A group of 18 researchers from several Chinese universities has developed a tiny retinal prosthesis that restores vision in blind mice and monkeys. Their study, published this summer in Science, concluded that the implant not only restored the animals' sight, but also allowed them to perceive the infrared spectrum, which is invisible to the human eye. The authors refer to this as "enhanced vision" and hailed the implant's ability to expand perception of vision in low light and the general range of visual sensibility. However, the road to human trials is still long, and developers say that it would not be ethical to apply the nanoprosthesis to people with healthy eyes.
The study's objective was to restore vision in cases of blindness caused by degenerative retinal diseases, such as retinitis pigmentosa and age-related macular degeneration. The tiny implant, measuring two millimeters in width and height, with a width of 0.1 millimeters, replaces damaged photoreceptors by mimicking their functions. It differs from other prostheses of the same membrane because it is constructed from tellurium nanowires, a conductive material with high light sensitivity that allows it to absorb both visible and low-energy photons, which are impossible for humans to detect.
Such is the explanation of the scientist Jiayi Zhang from Fudan University in Shanghai, who participated in the study. "By converting that light into spontaneous electrical signs transmitted by the brain, the prosthesis imitates and amplifies the function of the natural photoreceptors, managing to restore vision in cases of retinal degeneration and extend the range of visual sensitivity beyond the norm."
The blind rats and macaques who were implanted with the nanoprosthesis recovered pupil reflexes and recognized geometric patterns. In addition, they showed neural activity in the visual cortex when exposed to light with wavelengths of up to 1,550 nanometers. In comparison, human photoreceptors are only sensitive up to approximately 700 nanometers.
"Theoretically, the ability to perceive the infrared spectrum can allow for access to a wider range of environmental signals, such as night vision, heat detection and even visual applications via obstacles," says Zhang. Results among monkeys whose eyes were not damaged were even more surprising to scientists. The "extended vision" proved to be compatible with natural vision, and the animals were able to perceive objects at even lower light levels than the rodents.
The study notes that another advantage of tellurium is its biocompatibility, as the primates survived with the implant for more than three months. "The device has favorable physical properties, including its passive design, small size and ultra-thin profile, which significantly reduces surgical complexity and minimizes damage to the surrounding retinal tissue during application," says Zhang.
The horizon looks bright for the implant's clinical use on humans who have photoreceptor cells that have been damaged by degenerative illnesses in their advanced stages, though its authors do call for caution. "Our immediate goal is to continue with development and testing in the academic field, although we are open to other avenues of entrepreneurship if opportunities arise," says Zhang.
It also presents an ethical dilemma, as it has been proven that, at least in primates with physiology similar to humans, not only did the implant restore vision, but it is also expanded it to new spectral ranges. "Are we simply treating blindness or also enhancing human capabilities?
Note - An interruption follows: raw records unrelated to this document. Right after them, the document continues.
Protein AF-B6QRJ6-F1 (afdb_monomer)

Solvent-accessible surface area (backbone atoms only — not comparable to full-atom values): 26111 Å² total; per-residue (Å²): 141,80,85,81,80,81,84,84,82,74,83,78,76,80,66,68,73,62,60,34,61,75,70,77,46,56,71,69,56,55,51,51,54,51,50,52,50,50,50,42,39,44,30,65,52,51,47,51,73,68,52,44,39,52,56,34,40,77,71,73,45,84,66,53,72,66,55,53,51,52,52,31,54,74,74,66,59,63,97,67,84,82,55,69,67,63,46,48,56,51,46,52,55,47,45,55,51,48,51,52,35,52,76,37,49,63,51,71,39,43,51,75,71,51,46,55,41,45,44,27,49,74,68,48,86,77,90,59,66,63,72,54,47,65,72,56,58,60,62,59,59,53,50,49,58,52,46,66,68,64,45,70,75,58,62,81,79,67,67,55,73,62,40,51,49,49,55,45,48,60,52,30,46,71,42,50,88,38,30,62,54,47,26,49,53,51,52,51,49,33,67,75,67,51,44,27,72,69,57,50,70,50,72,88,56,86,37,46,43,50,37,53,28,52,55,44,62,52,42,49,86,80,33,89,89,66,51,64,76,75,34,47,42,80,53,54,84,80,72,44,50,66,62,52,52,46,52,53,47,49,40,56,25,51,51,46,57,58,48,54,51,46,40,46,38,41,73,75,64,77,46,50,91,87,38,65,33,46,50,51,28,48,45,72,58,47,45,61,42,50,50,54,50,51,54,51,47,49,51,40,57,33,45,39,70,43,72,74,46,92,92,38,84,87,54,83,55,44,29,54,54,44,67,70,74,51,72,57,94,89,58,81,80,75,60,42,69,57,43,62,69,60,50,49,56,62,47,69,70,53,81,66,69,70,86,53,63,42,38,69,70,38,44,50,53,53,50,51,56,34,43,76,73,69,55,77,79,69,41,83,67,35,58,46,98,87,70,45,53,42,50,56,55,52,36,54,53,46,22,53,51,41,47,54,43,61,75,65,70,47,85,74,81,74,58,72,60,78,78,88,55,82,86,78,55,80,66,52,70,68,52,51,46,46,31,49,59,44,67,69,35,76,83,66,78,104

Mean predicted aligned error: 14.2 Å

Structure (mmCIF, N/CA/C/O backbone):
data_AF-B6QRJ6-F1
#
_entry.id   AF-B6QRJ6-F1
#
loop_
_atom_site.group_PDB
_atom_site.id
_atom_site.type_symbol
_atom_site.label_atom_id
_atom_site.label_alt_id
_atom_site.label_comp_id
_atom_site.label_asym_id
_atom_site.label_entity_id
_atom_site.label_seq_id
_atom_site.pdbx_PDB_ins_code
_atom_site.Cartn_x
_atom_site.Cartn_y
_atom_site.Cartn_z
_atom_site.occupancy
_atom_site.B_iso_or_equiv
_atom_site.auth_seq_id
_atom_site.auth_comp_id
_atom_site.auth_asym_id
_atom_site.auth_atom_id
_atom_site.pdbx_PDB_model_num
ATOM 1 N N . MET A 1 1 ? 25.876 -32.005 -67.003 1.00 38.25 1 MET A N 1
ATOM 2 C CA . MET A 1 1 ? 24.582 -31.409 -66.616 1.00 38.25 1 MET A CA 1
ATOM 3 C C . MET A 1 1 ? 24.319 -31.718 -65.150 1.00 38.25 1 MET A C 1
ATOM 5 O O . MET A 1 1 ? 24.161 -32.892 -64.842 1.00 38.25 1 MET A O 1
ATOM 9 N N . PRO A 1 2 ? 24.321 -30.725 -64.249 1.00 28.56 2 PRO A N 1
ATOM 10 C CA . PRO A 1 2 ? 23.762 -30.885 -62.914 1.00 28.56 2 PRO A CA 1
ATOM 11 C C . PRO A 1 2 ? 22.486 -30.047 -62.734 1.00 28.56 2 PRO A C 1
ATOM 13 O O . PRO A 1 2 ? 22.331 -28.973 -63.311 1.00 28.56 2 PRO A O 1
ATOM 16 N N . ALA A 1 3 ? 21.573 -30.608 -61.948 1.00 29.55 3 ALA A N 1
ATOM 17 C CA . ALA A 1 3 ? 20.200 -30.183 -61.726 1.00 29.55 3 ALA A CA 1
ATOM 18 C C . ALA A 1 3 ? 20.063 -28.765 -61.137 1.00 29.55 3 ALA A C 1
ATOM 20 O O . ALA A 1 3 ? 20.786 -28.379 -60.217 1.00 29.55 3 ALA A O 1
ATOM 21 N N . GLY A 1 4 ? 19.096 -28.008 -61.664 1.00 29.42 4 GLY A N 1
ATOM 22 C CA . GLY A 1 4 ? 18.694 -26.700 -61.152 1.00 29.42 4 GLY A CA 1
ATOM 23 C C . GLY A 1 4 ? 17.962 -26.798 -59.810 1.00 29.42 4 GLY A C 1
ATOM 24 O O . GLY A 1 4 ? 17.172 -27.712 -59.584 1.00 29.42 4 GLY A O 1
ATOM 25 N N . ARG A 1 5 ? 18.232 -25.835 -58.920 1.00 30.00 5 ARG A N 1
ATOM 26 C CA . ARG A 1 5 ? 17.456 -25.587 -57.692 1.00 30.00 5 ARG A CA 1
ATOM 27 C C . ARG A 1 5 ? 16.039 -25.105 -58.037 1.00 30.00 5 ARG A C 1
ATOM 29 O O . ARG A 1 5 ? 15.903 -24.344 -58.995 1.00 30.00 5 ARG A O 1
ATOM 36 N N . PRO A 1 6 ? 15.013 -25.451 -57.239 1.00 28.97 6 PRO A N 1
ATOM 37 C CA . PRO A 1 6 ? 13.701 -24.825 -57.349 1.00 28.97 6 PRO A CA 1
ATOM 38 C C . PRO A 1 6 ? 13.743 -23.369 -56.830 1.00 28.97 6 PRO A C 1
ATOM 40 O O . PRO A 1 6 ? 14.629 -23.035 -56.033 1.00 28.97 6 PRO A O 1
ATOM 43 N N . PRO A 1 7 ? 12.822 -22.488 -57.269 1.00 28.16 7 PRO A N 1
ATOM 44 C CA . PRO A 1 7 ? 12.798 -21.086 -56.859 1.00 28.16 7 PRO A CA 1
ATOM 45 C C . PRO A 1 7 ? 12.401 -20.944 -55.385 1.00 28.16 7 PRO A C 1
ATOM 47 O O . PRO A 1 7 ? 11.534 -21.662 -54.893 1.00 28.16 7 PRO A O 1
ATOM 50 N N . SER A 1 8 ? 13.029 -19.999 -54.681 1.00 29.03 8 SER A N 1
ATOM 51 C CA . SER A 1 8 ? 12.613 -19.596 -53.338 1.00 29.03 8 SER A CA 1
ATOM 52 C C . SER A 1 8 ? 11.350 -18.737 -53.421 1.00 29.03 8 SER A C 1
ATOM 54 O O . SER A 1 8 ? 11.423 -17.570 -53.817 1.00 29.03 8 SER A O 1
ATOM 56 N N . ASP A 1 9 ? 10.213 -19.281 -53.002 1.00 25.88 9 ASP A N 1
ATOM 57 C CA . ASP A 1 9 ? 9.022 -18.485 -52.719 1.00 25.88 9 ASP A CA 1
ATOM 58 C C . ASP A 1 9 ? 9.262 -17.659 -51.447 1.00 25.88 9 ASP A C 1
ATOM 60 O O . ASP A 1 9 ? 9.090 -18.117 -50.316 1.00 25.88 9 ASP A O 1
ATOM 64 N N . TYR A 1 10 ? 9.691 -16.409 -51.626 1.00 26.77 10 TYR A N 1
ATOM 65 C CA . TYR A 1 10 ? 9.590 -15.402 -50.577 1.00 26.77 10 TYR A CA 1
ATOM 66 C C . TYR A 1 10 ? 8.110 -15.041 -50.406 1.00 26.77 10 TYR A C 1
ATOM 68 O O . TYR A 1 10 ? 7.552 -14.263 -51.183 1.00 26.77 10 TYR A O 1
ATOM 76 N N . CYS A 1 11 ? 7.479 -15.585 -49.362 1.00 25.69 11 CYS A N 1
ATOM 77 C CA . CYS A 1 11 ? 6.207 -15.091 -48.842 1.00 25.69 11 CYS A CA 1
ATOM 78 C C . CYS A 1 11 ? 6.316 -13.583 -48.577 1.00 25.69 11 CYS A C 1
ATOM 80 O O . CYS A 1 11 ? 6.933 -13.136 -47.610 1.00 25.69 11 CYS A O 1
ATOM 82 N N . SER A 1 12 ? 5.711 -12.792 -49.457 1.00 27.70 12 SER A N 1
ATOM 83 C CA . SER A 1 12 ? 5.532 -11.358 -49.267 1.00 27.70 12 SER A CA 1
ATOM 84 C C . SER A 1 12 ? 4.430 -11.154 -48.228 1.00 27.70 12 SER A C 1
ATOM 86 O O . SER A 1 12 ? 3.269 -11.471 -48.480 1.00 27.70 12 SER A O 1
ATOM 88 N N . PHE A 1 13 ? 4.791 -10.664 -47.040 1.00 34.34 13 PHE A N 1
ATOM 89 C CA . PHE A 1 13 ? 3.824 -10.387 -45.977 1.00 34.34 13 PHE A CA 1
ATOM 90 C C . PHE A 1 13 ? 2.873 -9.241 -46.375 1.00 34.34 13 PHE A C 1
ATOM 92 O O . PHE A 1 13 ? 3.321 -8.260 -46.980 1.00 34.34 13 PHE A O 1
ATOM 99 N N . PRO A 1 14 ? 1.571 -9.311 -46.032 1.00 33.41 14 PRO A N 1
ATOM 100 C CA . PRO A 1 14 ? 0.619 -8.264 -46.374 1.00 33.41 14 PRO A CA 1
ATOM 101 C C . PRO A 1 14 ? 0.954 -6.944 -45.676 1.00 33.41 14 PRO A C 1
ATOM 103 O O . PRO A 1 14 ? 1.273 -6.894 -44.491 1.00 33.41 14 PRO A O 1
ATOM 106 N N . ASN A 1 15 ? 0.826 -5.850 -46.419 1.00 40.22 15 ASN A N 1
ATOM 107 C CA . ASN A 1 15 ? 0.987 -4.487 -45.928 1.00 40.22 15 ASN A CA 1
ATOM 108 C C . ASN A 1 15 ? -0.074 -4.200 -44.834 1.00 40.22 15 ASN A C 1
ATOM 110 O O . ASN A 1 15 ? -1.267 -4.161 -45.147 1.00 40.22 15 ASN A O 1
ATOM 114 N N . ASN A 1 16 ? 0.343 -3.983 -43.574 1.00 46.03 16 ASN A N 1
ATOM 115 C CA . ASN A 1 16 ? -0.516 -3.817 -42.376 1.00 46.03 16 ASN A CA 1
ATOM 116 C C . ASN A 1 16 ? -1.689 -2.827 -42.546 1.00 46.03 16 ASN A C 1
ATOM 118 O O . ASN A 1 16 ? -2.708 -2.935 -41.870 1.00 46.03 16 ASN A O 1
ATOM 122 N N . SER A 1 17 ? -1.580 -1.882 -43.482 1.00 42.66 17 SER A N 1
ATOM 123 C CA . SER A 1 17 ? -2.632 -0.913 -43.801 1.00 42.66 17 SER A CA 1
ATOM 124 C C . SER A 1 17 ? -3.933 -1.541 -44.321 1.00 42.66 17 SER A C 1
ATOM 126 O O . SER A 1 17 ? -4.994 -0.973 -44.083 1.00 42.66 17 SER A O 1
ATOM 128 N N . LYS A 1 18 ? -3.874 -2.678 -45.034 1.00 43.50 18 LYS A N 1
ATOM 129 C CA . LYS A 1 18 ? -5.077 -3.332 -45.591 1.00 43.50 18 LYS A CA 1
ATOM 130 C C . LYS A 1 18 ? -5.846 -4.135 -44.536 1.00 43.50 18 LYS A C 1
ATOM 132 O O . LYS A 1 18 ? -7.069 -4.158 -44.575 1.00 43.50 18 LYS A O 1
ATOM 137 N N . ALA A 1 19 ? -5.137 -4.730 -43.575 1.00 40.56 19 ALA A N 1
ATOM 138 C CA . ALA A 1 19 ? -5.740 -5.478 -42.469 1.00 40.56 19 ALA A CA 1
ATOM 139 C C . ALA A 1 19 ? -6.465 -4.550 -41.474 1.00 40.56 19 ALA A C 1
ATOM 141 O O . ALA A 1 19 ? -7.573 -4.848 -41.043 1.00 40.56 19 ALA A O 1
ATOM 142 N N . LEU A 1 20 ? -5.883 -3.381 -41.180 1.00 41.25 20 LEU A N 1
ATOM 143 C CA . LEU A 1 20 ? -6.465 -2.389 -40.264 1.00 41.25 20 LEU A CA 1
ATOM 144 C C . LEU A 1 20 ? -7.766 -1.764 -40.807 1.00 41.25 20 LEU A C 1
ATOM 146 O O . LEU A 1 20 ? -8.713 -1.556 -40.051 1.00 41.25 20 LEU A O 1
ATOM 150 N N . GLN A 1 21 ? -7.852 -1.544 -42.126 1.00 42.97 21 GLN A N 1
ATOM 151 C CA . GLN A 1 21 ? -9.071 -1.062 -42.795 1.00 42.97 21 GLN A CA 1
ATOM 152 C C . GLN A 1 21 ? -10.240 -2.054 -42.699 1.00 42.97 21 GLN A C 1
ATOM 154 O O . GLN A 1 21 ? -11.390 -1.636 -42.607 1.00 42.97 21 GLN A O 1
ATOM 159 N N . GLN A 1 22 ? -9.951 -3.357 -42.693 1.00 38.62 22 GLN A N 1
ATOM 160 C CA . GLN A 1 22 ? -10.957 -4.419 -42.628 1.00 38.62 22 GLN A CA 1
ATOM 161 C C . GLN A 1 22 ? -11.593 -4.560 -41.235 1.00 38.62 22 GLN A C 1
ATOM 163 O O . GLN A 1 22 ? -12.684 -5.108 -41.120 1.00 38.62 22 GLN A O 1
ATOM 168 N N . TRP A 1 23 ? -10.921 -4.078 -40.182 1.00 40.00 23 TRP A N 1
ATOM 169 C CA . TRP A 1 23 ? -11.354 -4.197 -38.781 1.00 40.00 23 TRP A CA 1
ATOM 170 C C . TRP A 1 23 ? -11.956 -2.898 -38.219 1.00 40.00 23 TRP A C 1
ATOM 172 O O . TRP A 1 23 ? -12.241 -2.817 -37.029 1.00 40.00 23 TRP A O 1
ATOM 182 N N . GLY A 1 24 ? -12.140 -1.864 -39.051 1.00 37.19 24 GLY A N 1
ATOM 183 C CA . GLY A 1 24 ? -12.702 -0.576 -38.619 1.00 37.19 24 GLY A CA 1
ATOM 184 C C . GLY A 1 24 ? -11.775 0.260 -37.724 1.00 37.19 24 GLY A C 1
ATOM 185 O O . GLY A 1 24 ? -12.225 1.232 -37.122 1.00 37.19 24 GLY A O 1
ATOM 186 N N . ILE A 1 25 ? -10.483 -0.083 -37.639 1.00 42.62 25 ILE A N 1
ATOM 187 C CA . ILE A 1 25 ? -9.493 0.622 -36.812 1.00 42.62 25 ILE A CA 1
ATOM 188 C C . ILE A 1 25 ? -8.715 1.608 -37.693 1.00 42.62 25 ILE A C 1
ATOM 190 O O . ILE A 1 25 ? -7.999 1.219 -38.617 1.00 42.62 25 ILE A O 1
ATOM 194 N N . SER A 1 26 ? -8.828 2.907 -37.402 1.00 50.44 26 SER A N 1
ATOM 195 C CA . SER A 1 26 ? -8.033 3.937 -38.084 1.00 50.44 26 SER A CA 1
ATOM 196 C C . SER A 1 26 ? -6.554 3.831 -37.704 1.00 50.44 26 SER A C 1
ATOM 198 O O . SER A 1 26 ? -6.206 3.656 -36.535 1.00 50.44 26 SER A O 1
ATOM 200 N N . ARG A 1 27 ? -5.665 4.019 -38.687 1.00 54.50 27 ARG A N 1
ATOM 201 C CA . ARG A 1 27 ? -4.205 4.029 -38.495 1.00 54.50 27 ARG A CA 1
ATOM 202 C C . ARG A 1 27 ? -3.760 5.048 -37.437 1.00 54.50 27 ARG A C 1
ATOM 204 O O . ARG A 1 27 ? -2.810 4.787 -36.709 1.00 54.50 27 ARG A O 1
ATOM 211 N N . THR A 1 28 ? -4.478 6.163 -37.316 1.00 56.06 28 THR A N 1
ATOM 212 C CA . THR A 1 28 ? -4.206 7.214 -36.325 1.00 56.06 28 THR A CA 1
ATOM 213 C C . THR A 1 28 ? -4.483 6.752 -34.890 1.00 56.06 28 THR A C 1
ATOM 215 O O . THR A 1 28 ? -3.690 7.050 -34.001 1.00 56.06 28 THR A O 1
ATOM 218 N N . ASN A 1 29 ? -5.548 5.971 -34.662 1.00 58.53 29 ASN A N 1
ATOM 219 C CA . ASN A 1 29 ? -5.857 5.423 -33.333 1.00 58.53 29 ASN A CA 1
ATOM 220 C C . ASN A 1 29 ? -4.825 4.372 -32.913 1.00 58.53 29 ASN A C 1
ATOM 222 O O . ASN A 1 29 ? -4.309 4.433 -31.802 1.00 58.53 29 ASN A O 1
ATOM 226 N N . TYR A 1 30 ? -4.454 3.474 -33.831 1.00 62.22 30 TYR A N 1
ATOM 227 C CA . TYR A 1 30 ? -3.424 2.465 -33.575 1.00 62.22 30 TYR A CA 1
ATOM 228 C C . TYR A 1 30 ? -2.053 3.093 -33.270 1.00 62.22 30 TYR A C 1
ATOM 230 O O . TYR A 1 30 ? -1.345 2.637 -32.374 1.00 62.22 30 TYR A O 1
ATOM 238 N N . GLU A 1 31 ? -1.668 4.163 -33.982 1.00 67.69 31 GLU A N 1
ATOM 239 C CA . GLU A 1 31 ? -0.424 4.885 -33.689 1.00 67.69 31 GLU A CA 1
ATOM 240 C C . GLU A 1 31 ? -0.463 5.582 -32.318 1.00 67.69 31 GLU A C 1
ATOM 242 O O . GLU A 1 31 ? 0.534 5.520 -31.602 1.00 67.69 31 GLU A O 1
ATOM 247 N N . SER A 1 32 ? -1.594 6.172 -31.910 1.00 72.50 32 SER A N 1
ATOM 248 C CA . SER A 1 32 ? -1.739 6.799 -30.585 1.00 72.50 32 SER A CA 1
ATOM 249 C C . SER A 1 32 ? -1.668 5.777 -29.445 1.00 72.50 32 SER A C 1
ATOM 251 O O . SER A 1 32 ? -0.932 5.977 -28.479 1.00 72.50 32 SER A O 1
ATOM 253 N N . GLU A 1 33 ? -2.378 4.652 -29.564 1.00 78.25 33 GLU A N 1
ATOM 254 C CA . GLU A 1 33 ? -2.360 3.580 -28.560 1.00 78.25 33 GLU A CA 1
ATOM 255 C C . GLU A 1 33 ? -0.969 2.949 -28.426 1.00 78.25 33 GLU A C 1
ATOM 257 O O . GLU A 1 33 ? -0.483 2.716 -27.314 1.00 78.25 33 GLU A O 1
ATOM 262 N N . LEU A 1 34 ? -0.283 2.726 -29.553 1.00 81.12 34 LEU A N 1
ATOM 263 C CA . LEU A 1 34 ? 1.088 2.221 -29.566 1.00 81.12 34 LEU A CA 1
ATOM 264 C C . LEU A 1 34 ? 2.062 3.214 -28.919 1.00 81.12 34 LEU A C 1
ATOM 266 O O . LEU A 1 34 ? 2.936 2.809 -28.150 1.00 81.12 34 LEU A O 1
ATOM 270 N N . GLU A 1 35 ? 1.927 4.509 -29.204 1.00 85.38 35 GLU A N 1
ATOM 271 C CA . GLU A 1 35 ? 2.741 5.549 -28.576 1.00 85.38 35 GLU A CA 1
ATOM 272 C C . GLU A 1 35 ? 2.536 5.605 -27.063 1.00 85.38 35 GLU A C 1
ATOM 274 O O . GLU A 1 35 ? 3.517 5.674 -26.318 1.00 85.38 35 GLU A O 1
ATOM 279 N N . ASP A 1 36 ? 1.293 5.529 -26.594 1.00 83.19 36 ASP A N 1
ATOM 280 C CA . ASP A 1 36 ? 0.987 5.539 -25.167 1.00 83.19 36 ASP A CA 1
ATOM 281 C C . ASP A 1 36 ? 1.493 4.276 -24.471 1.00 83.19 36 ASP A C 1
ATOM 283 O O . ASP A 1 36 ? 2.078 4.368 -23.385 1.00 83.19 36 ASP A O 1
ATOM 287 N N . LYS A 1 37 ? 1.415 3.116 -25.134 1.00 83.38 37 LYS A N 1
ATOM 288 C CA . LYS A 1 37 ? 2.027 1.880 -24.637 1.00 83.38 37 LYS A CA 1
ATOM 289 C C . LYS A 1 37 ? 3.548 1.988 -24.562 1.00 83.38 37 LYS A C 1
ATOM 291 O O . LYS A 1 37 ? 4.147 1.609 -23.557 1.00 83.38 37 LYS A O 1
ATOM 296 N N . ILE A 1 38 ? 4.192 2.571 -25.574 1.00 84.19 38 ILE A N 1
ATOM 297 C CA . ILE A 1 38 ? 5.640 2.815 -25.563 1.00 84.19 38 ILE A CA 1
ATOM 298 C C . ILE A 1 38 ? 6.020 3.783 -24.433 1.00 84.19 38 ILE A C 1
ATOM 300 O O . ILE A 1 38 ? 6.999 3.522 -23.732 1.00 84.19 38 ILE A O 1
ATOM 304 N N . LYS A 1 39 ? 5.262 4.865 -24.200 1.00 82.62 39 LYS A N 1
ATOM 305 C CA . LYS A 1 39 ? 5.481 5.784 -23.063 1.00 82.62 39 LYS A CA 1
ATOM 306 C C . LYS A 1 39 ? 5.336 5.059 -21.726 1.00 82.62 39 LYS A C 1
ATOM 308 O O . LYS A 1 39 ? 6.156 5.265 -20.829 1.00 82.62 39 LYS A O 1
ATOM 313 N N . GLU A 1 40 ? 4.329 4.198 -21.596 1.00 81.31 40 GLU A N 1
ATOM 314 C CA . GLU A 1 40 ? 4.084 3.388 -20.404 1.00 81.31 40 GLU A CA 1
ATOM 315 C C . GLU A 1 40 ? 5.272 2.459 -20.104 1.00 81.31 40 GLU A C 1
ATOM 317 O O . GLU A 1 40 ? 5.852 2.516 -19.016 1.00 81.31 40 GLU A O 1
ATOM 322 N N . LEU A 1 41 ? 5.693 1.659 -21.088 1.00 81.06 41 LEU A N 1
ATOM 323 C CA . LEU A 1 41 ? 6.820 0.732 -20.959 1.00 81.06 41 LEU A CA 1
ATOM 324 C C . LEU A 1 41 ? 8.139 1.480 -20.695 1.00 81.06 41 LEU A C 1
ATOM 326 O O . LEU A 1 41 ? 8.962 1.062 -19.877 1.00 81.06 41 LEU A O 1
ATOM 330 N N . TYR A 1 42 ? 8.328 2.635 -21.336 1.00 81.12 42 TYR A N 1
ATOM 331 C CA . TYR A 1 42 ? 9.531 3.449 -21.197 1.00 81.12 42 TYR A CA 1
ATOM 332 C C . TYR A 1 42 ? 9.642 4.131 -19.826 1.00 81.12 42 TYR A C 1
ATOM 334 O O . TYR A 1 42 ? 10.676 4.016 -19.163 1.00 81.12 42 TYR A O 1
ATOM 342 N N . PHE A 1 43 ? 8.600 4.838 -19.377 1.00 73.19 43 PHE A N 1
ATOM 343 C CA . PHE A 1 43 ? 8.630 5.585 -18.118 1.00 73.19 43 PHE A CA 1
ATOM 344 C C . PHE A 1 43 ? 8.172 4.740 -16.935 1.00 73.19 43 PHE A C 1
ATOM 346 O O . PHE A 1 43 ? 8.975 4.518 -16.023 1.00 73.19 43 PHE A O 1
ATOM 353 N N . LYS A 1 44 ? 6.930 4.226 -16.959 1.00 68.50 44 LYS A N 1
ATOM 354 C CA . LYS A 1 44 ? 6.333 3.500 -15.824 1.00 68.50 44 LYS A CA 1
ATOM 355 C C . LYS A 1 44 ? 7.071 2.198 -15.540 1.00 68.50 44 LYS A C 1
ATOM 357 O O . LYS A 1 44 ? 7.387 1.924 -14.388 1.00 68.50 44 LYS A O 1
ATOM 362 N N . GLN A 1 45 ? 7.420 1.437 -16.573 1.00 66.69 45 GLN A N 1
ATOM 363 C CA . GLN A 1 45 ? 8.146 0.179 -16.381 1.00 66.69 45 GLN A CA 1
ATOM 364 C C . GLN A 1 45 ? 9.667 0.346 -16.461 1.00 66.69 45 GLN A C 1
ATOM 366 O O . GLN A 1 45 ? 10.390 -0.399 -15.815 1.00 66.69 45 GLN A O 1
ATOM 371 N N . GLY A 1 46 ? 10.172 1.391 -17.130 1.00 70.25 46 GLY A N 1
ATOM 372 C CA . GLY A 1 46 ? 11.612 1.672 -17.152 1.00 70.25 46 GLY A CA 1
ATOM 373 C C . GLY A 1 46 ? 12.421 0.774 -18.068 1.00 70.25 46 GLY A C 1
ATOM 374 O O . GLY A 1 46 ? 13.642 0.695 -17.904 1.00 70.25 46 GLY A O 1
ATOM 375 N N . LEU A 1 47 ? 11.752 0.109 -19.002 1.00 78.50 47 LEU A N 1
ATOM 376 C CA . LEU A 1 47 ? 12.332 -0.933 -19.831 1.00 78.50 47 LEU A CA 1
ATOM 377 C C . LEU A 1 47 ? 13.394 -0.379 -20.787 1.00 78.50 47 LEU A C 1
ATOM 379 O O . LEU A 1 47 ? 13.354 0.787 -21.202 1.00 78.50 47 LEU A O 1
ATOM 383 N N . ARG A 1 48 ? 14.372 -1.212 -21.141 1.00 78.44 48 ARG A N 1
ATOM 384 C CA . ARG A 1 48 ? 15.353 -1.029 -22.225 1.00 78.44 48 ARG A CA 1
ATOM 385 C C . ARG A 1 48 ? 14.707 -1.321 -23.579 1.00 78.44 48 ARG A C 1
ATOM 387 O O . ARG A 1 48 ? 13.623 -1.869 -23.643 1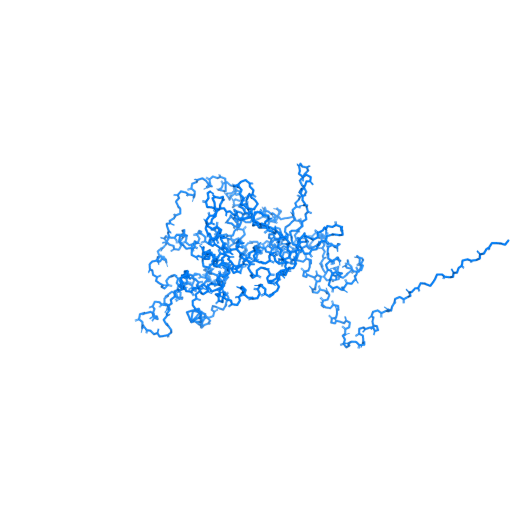.00 78.44 48 ARG A O 1
ATOM 394 N N . ASP A 1 49 ? 15.349 -0.936 -24.679 1.00 82.19 49 ASP A N 1
ATOM 395 C CA . ASP A 1 49 ? 14.701 -1.029 -26.000 1.00 82.19 49 ASP A CA 1
ATOM 396 C C . ASP A 1 49 ? 14.373 -2.465 -26.408 1.00 82.19 49 ASP A C 1
ATOM 398 O O . ASP A 1 49 ? 13.285 -2.698 -26.911 1.00 82.19 49 ASP A O 1
ATOM 402 N N . HIS A 1 50 ? 15.258 -3.425 -26.132 1.00 80.50 50 HIS A N 1
ATOM 403 C CA . HIS A 1 50 ? 14.957 -4.840 -26.376 1.00 80.50 50 HIS A CA 1
ATOM 404 C C . HIS A 1 50 ? 13.856 -5.367 -25.444 1.00 80.50 50 HIS A C 1
ATOM 406 O O . HIS A 1 50 ? 13.006 -6.115 -25.898 1.00 80.50 50 HIS A O 1
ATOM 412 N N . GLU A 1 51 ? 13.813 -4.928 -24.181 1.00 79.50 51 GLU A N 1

That tension will likely influence how this technology evolves," says Zhang. This dilemma becomes even more complex when considering possible uses beyond medicine, such as technological or even military applications.
The study refers to a type of "pseudo-scotopic near-infrared vision" equivalent to night vision, which provides better contrast and object detection in difficult environments, along with a remarkable ability to identify heat sources. Therefore, implanting the prosthesis in people with normal vision "is not ethically permissible," says Zhang. "Furthermore, for those with intact vision, infrared detection can be easily achieved with external devices, so surgery is not necessary."
Such discretion does not hide the team's optimism regarding its implant's future applications. This is the first study to use tellurium nanowires in a retinal prosthesis, which allow for more natural contact with the layers of the retina, reducing inflammation, and improving signal transmission. In addition to its level of compatibility with the human body, it is noteworthy that it does not require an external power source like other models, as energy comes directly from absorbed light, without the need for bulky auxiliary equipment.
Zhang's enthusiasm does not waver when asked about the cost of the prosthetic and its potential for use by public health systems, saying that, "currently, the cost of manufacturing the tellurium-based prosthesis is relatively low due to the simplicity of the materials and the scalable nature of the production process." However, several tasks remain before moving onto clinical trials, such as optimizing manufacturing, ensuring regulatory compliance, and validating long-term efficacy. The team's aspirations are clear: "If we succeed in transferring it to clinical production, we anticipate that the cost could remain significantly lower than that of many existing visual prosthetic systems," says Zhang.